Feel free to update this document as questions arise and are addressed.
See the Datastax documentation for basic configuration for getting started and more details on what effect the following changes have.
cassandra.yaml
- Change concurrent_reads to match your CPU profile.
- Increase
tombstone_warn_threshold
(default 1000, suggested 10000), since the way segments are selected can easily cause this warning. - Increase
column_index_size_in_kb
if you have individual sites with millions of links or more (default 64, suggested 2048) - Increase timeouts (
read_request_timeout_in_ms
,range_request_timeout_in_ms
,write_request_timeout_in_ms
) if needed, since Walker does not require requests to have low latency. Suggested 3x increase.
cassandra-env.conf
- Dispatching can cause many allocations of short-lived objects. Increasing HEAP_NEWSIZE (and MAX_HEAP_SIZE accordingly) can help if your walker cluster starts to have long GC pauses. See this article.

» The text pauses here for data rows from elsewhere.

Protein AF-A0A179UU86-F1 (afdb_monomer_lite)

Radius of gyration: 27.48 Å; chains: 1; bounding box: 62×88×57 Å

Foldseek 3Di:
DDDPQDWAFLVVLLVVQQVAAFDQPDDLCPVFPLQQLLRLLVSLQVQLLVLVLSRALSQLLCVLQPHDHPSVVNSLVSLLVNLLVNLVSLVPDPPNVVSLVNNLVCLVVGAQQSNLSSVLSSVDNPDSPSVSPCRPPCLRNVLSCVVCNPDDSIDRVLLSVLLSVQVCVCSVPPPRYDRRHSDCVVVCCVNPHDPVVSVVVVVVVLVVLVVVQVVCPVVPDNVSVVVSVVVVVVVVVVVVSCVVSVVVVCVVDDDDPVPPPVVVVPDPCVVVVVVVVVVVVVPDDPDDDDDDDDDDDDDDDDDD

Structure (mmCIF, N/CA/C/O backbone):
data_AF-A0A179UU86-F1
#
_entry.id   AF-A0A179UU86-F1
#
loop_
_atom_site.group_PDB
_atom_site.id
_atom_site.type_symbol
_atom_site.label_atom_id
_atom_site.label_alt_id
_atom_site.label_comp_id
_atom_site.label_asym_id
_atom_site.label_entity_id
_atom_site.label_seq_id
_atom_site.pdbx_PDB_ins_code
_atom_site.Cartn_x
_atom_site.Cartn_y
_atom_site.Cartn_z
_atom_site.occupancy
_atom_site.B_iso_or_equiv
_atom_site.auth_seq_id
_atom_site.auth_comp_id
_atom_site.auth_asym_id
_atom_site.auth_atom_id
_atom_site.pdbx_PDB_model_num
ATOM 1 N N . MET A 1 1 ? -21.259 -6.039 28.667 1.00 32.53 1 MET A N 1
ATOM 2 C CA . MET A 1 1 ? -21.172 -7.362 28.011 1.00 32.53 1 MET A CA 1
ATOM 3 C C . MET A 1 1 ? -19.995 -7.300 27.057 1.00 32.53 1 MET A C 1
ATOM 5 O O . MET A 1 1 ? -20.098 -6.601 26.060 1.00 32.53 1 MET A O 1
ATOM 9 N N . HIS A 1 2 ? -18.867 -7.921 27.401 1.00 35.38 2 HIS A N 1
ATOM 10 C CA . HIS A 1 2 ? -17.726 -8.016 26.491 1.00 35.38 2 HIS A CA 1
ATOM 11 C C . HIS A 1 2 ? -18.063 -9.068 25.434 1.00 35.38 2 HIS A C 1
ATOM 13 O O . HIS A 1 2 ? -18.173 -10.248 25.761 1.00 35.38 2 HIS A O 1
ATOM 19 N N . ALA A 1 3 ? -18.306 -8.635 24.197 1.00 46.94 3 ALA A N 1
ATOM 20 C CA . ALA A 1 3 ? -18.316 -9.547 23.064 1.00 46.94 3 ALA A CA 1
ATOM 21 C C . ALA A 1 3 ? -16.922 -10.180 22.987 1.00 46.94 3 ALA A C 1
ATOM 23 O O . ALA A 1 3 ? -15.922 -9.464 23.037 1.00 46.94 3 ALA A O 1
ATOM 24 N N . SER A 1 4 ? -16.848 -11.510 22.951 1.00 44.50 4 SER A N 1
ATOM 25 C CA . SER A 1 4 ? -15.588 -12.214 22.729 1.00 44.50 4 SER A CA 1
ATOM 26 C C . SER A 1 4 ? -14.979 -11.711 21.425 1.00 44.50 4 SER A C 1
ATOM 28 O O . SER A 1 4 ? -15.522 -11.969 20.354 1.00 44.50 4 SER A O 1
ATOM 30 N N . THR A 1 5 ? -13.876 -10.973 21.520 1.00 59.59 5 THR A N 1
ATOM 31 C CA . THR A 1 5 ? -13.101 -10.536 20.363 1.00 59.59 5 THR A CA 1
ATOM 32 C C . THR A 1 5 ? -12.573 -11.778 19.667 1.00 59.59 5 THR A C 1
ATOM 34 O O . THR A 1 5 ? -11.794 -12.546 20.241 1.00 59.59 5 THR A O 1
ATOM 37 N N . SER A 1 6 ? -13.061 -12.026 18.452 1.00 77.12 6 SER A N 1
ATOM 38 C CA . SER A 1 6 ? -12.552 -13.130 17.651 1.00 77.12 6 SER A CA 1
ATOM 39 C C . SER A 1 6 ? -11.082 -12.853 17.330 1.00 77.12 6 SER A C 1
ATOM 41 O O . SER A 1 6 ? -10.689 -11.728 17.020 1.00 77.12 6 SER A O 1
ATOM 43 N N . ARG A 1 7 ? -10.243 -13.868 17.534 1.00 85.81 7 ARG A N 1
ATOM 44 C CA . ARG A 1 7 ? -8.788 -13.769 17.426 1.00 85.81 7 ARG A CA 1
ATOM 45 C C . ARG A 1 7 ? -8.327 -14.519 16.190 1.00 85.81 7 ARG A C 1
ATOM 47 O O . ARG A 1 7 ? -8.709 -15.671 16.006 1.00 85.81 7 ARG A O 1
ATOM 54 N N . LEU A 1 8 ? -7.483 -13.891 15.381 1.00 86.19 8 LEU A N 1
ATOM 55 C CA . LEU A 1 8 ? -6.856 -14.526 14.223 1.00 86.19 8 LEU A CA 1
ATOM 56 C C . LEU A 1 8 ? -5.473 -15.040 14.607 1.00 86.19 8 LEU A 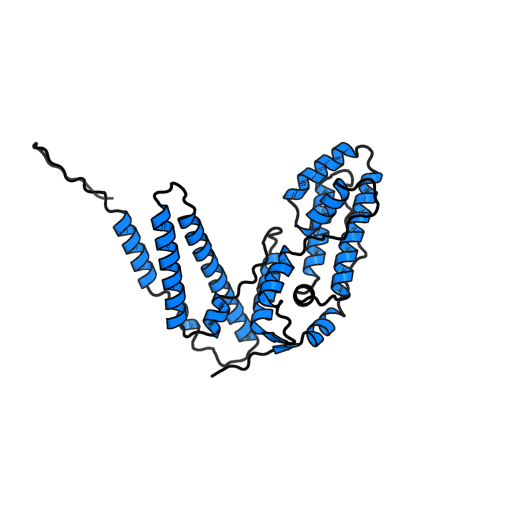C 1
ATOM 58 O O . LEU A 1 8 ? -4.650 -14.279 15.110 1.00 86.19 8 LEU A O 1
ATOM 62 N N . SER A 1 9 ? -5.217 -16.324 14.371 1.00 90.75 9 SER A N 1
ATOM 63 C CA . SER A 1 9 ? -3.893 -16.922 14.551 1.00 90.75 9 SER A CA 1
ATOM 64 C C . SER A 1 9 ? -2.966 -16.524 13.404 1.00 90.75 9 SER A C 1
ATOM 66 O O . SER A 1 9 ? -3.339 -16.643 12.234 1.00 90.75 9 SER A O 1
ATOM 68 N N . LEU A 1 10 ? -1.740 -16.103 13.730 1.00 90.00 10 LEU A N 1
ATOM 69 C CA . LEU A 1 10 ? -0.718 -15.833 12.714 1.00 90.00 10 LEU A CA 1
ATOM 70 C C . LEU A 1 10 ? -0.352 -17.097 11.925 1.00 90.00 10 LEU A C 1
ATOM 72 O O . LEU A 1 10 ? -0.139 -17.014 10.722 1.00 90.00 10 LEU A O 1
ATOM 76 N N . ASP A 1 11 ? -0.350 -18.266 12.568 1.00 90.56 11 ASP A N 1
ATOM 77 C CA . ASP A 1 11 ? 0.015 -19.529 11.913 1.00 90.56 11 ASP A CA 1
ATOM 78 C C . ASP A 1 11 ? -1.066 -19.984 10.917 1.00 90.56 11 ASP A C 1
ATOM 80 O O . ASP A 1 11 ? -0.765 -20.577 9.880 1.00 90.56 11 ASP A O 1
ATOM 84 N N . ASP A 1 12 ? -2.340 -19.709 11.219 1.00 88.88 12 ASP A N 1
ATOM 85 C CA . ASP A 1 12 ? -3.440 -19.973 10.285 1.00 88.88 12 ASP A CA 1
ATOM 86 C C . ASP A 1 12 ? -3.384 -19.007 9.099 1.00 88.88 12 ASP A C 1
ATOM 88 O O . ASP A 1 12 ? -3.615 -19.410 7.957 1.00 88.88 12 ASP A O 1
ATOM 92 N N . MET A 1 13 ? -3.029 -17.745 9.362 1.00 89.56 13 MET A N 1
ATOM 93 C CA . MET A 1 13 ? -2.826 -16.737 8.328 1.00 89.56 13 MET A CA 1
ATOM 94 C C . MET A 1 13 ? -1.683 -17.141 7.396 1.00 89.56 13 MET A C 1
ATOM 96 O O . MET A 1 13 ? -1.880 -17.183 6.186 1.00 89.56 13 MET A O 1
ATOM 100 N N . GLU A 1 14 ? -0.537 -17.536 7.941 1.00 89.69 14 GLU A N 1
ATOM 101 C CA . GLU A 1 14 ? 0.630 -18.011 7.192 1.00 89.69 14 GLU A CA 1
ATOM 102 C C . GLU A 1 14 ? 0.293 -19.225 6.310 1.00 89.69 14 GLU A C 1
ATOM 104 O O . GLU A 1 14 ? 0.578 -19.234 5.111 1.00 89.69 14 GLU A O 1
ATOM 109 N N . ARG A 1 15 ? -0.450 -20.200 6.853 1.00 89.94 15 ARG A N 1
ATOM 110 C CA . ARG A 1 15 ? -0.972 -21.341 6.079 1.00 89.94 15 ARG A CA 1
ATOM 111 C C . ARG A 1 15 ? -1.966 -20.951 4.980 1.00 89.94 15 ARG A C 1
ATOM 113 O O . ARG A 1 15 ? -2.156 -21.720 4.037 1.00 89.94 15 ARG A O 1
ATOM 120 N N . SER A 1 16 ? -2.647 -19.813 5.111 1.00 88.62 16 SER A N 1
ATOM 121 C CA . SER A 1 16 ? -3.589 -19.331 4.095 1.00 88.62 16 SER A CA 1
ATOM 122 C C . SER A 1 16 ? -2.880 -18.667 2.911 1.00 88.62 16 SER A C 1
ATOM 124 O O . SER A 1 16 ? -3.319 -18.844 1.777 1.00 88.62 16 SER A O 1
ATOM 126 N N . VAL A 1 17 ? -1.765 -17.965 3.153 1.00 91.00 17 VAL A N 1
ATOM 127 C CA . VAL A 1 17 ? -0.984 -17.300 2.095 1.00 91.00 17 VAL A CA 1
ATOM 128 C C . VAL A 1 17 ? 0.009 -18.215 1.392 1.00 91.00 17 VAL A C 1
ATOM 130 O O . VAL A 1 17 ? 0.311 -17.966 0.231 1.00 91.00 17 VAL A O 1
ATOM 133 N N . SER A 1 18 ? 0.458 -19.301 2.024 1.00 85.25 18 SER A N 1
ATOM 134 C CA . SER A 1 18 ? 1.413 -20.245 1.419 1.00 85.25 18 SER A CA 1
ATOM 135 C C . SER A 1 18 ? 0.889 -21.006 0.193 1.00 85.25 18 SER A C 1
ATOM 137 O O . SER A 1 18 ? 1.647 -21.707 -0.466 1.00 85.25 18 SER A O 1
ATOM 139 N N . LYS A 1 19 ? -0.407 -20.897 -0.118 1.00 80.69 19 LYS A N 1
ATOM 140 C CA . LYS A 1 19 ? -1.048 -21.556 -1.270 1.00 80.69 19 LYS A CA 1
ATOM 141 C C . LYS A 1 19 ? -1.190 -20.650 -2.492 1.00 80.69 19 LYS A C 1
ATOM 143 O O . LYS A 1 19 ? -1.801 -21.061 -3.474 1.00 80.69 19 LYS A O 1
ATOM 148 N N . ILE A 1 20 ? -0.748 -19.401 -2.388 1.00 84.19 20 ILE A N 1
ATOM 149 C CA . ILE A 1 20 ? -0.939 -18.393 -3.424 1.00 84.19 20 ILE A CA 1
ATOM 150 C C . ILE A 1 20 ? 0.358 -18.274 -4.210 1.00 84.19 20 ILE A C 1
ATOM 152 O O . ILE A 1 20 ? 1.398 -17.960 -3.640 1.00 84.19 20 ILE A O 1
ATOM 156 N N . ASP A 1 21 ? 0.256 -18.456 -5.521 1.00 81.38 21 ASP A N 1
ATOM 157 C CA . ASP A 1 21 ? 1.345 -18.215 -6.459 1.00 81.38 21 ASP A CA 1
ATOM 158 C C . ASP A 1 21 ? 1.083 -16.925 -7.240 1.00 81.38 21 ASP A C 1
ATOM 160 O O . ASP A 1 21 ? -0.046 -16.648 -7.654 1.00 81.38 21 ASP A O 1
ATOM 164 N N . LEU A 1 22 ? 2.135 -16.134 -7.465 1.00 78.81 22 LEU A N 1
ATOM 165 C CA . LEU A 1 22 ? 2.060 -14.964 -8.339 1.00 78.81 22 LEU A CA 1
ATOM 166 C C . LEU A 1 22 ? 2.328 -15.379 -9.799 1.00 78.81 22 LEU A C 1
ATOM 168 O O . LEU A 1 22 ? 3.228 -16.175 -10.063 1.00 78.81 22 LEU A O 1
ATOM 172 N N . PRO A 1 23 ? 1.603 -14.832 -10.784 1.00 68.50 23 PRO A N 1
ATOM 173 C CA . PRO A 1 23 ? 1.834 -15.108 -12.195 1.00 68.50 23 PRO A CA 1
ATOM 174 C C . PRO A 1 23 ? 3.045 -14.308 -12.711 1.00 68.50 23 PRO A C 1
ATOM 176 O O . PRO A 1 23 ? 2.948 -13.121 -13.017 1.00 68.50 23 PRO A O 1
ATOM 179 N N . TYR A 1 24 ? 4.201 -14.967 -12.832 1.00 65.12 24 TYR A N 1
ATOM 180 C CA . TYR A 1 24 ? 5.476 -14.355 -13.263 1.00 65.12 24 TYR A CA 1
ATOM 181 C C . TYR A 1 24 ? 5.696 -14.284 -14.776 1.00 65.12 24 TYR A C 1
ATOM 183 O O . TYR A 1 24 ? 6.630 -13.619 -15.244 1.00 65.12 24 TYR A O 1
ATOM 191 N N . GLU A 1 25 ? 4.921 -15.047 -15.542 1.00 63.62 25 GLU A N 1
ATOM 192 C CA . GLU A 1 25 ? 5.372 -15.502 -16.860 1.00 63.62 25 GLU A CA 1
ATOM 193 C C . GLU A 1 25 ? 5.360 -14.401 -17.924 1.00 63.62 25 GLU A C 1
ATOM 195 O O . GLU A 1 25 ? 6.205 -14.392 -18.821 1.00 63.62 25 GLU A O 1
ATOM 200 N N . ALA A 1 26 ? 4.479 -13.407 -17.801 1.00 73.88 26 ALA A N 1
ATOM 201 C CA . ALA A 1 26 ? 4.407 -12.324 -18.770 1.00 73.88 26 ALA A CA 1
ATOM 202 C C . ALA A 1 26 ? 5.533 -11.298 -18.551 1.00 73.88 26 ALA A C 1
ATOM 204 O O . ALA A 1 26 ? 5.714 -10.739 -17.466 1.00 73.88 26 ALA A O 1
ATOM 205 N N . ASN A 1 27 ? 6.299 -11.008 -19.605 1.00 83.38 27 ASN A N 1
ATOM 206 C CA . ASN A 1 27 ? 7.187 -9.850 -19.620 1.00 83.38 27 ASN A CA 1
ATOM 207 C C . ASN A 1 27 ? 6.409 -8.610 -20.080 1.00 83.38 27 ASN A C 1
ATOM 209 O O . ASN A 1 27 ? 6.135 -8.504 -21.279 1.00 83.38 27 ASN A O 1
ATOM 213 N N . PRO A 1 28 ? 6.107 -7.647 -19.182 1.00 86.12 28 PRO A N 1
ATOM 214 C CA . PRO A 1 28 ? 5.297 -6.483 -19.535 1.00 86.12 28 PRO A CA 1
ATOM 215 C C . PRO A 1 28 ? 5.978 -5.571 -20.562 1.00 86.12 28 PRO A C 1
ATOM 217 O O . PRO 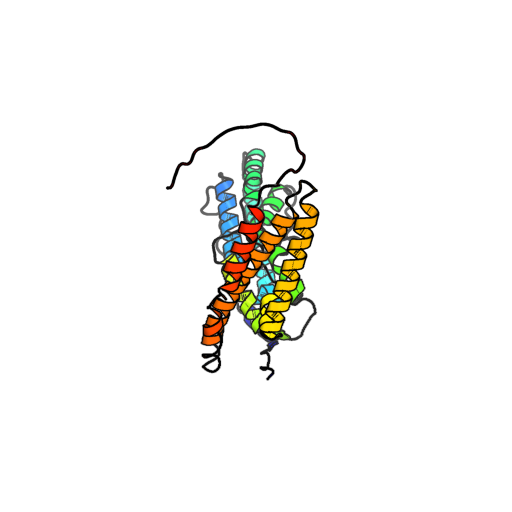A 1 28 ? 5.312 -4.746 -21.169 1.00 86.12 28 PRO A O 1
ATOM 220 N N . LEU A 1 29 ? 7.286 -5.728 -20.796 1.00 86.75 29 LEU A N 1
ATOM 221 C CA . LEU A 1 29 ? 8.045 -4.931 -21.759 1.00 86.75 29 LEU A CA 1
ATOM 222 C C . LEU A 1 29 ? 8.062 -5.522 -23.180 1.00 86.75 29 LEU A C 1
ATOM 224 O O . LEU A 1 29 ? 8.623 -4.905 -24.075 1.00 86.75 29 LEU A O 1
ATOM 228 N N . THR A 1 30 ? 7.480 -6.707 -23.413 1.00 82.88 30 THR A N 1
ATOM 229 C CA . THR A 1 30 ? 7.505 -7.358 -24.746 1.00 82.88 30 THR A CA 1
ATOM 230 C C . THR A 1 30 ? 6.555 -6.737 -25.766 1.00 82.88 30 THR A C 1
ATOM 232 O O . THR A 1 30 ? 6.825 -6.805 -26.959 1.00 82.88 30 THR A O 1
ATOM 235 N N . VAL A 1 31 ? 5.454 -6.139 -25.308 1.00 77.31 31 VAL A N 1
ATOM 236 C CA . VAL A 1 31 ? 4.371 -5.611 -26.164 1.00 77.31 31 VAL A CA 1
ATOM 237 C C . VAL A 1 31 ? 4.439 -4.081 -26.283 1.00 77.31 31 VAL A C 1
ATOM 239 O O . VAL A 1 31 ? 3.576 -3.441 -26.874 1.00 77.31 31 VAL A O 1
ATOM 242 N N . VAL A 1 32 ? 5.462 -3.468 -25.693 1.00 83.00 32 VAL A N 1
ATOM 243 C CA . VAL A 1 32 ? 5.551 -2.020 -25.498 1.00 83.00 32 VAL A CA 1
ATOM 244 C C . VAL A 1 32 ? 6.587 -1.445 -26.449 1.00 83.00 32 VAL A C 1
ATOM 246 O O . VAL A 1 32 ? 7.611 -2.075 -26.703 1.00 83.00 32 VAL A O 1
ATOM 249 N N . SER A 1 33 ? 6.339 -0.235 -26.955 1.00 83.06 33 SER A N 1
ATOM 250 C CA . SER A 1 33 ? 7.352 0.522 -27.690 1.00 83.06 33 SER A CA 1
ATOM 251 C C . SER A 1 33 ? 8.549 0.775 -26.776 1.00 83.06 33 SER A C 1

It looks like Walker uses Cassandra as a queue for work. Isn't this a known anti-pattern with performance problems?
Using Cassandra with a pattern of frequent deletions can cause performance problems, and yes Walker frequently deletes data as it writes new crawl segments (links to crawl for a given domain) and then deletes them.
Deletes in Cassandra cause two separate problems:
- The larger problem: if you frequently issue queries with criteria that would select deleted data (if it hadn't yet been deleted), then your queries will slow way down as they select more and more tombstones
- The lesser problem: for a transient data set, the volume of data will be larger than is immediately obvious
We currently don't face these problems in walker because we set gc_grace_seconds to 0, so rows in the segments table will be deleted on the next compaction. This is okay in walker because even if row(s) in the segments table came back due to a failure condition, we will simply crawl them again. The aforementioned failure condition should also be rare, especially with hinted handoff.
To briefly illustrate how Walker would behave if gc_grace_seconds
were not 0,
imagine we dispatch and crawl test.com
twice per day, and gc_grace_seconds
is set to 5 days. We will delete and create segments (500 links by default)
each time we crawl, and those deletion records will remain for 5 days. This
means 500*2*5 = 5000
links will stay around on disk for test.com
at a time.
Regarding selecting segments: Cassandra will have to ignore 4500 of those 5000 links due to tombstones, which is bearable.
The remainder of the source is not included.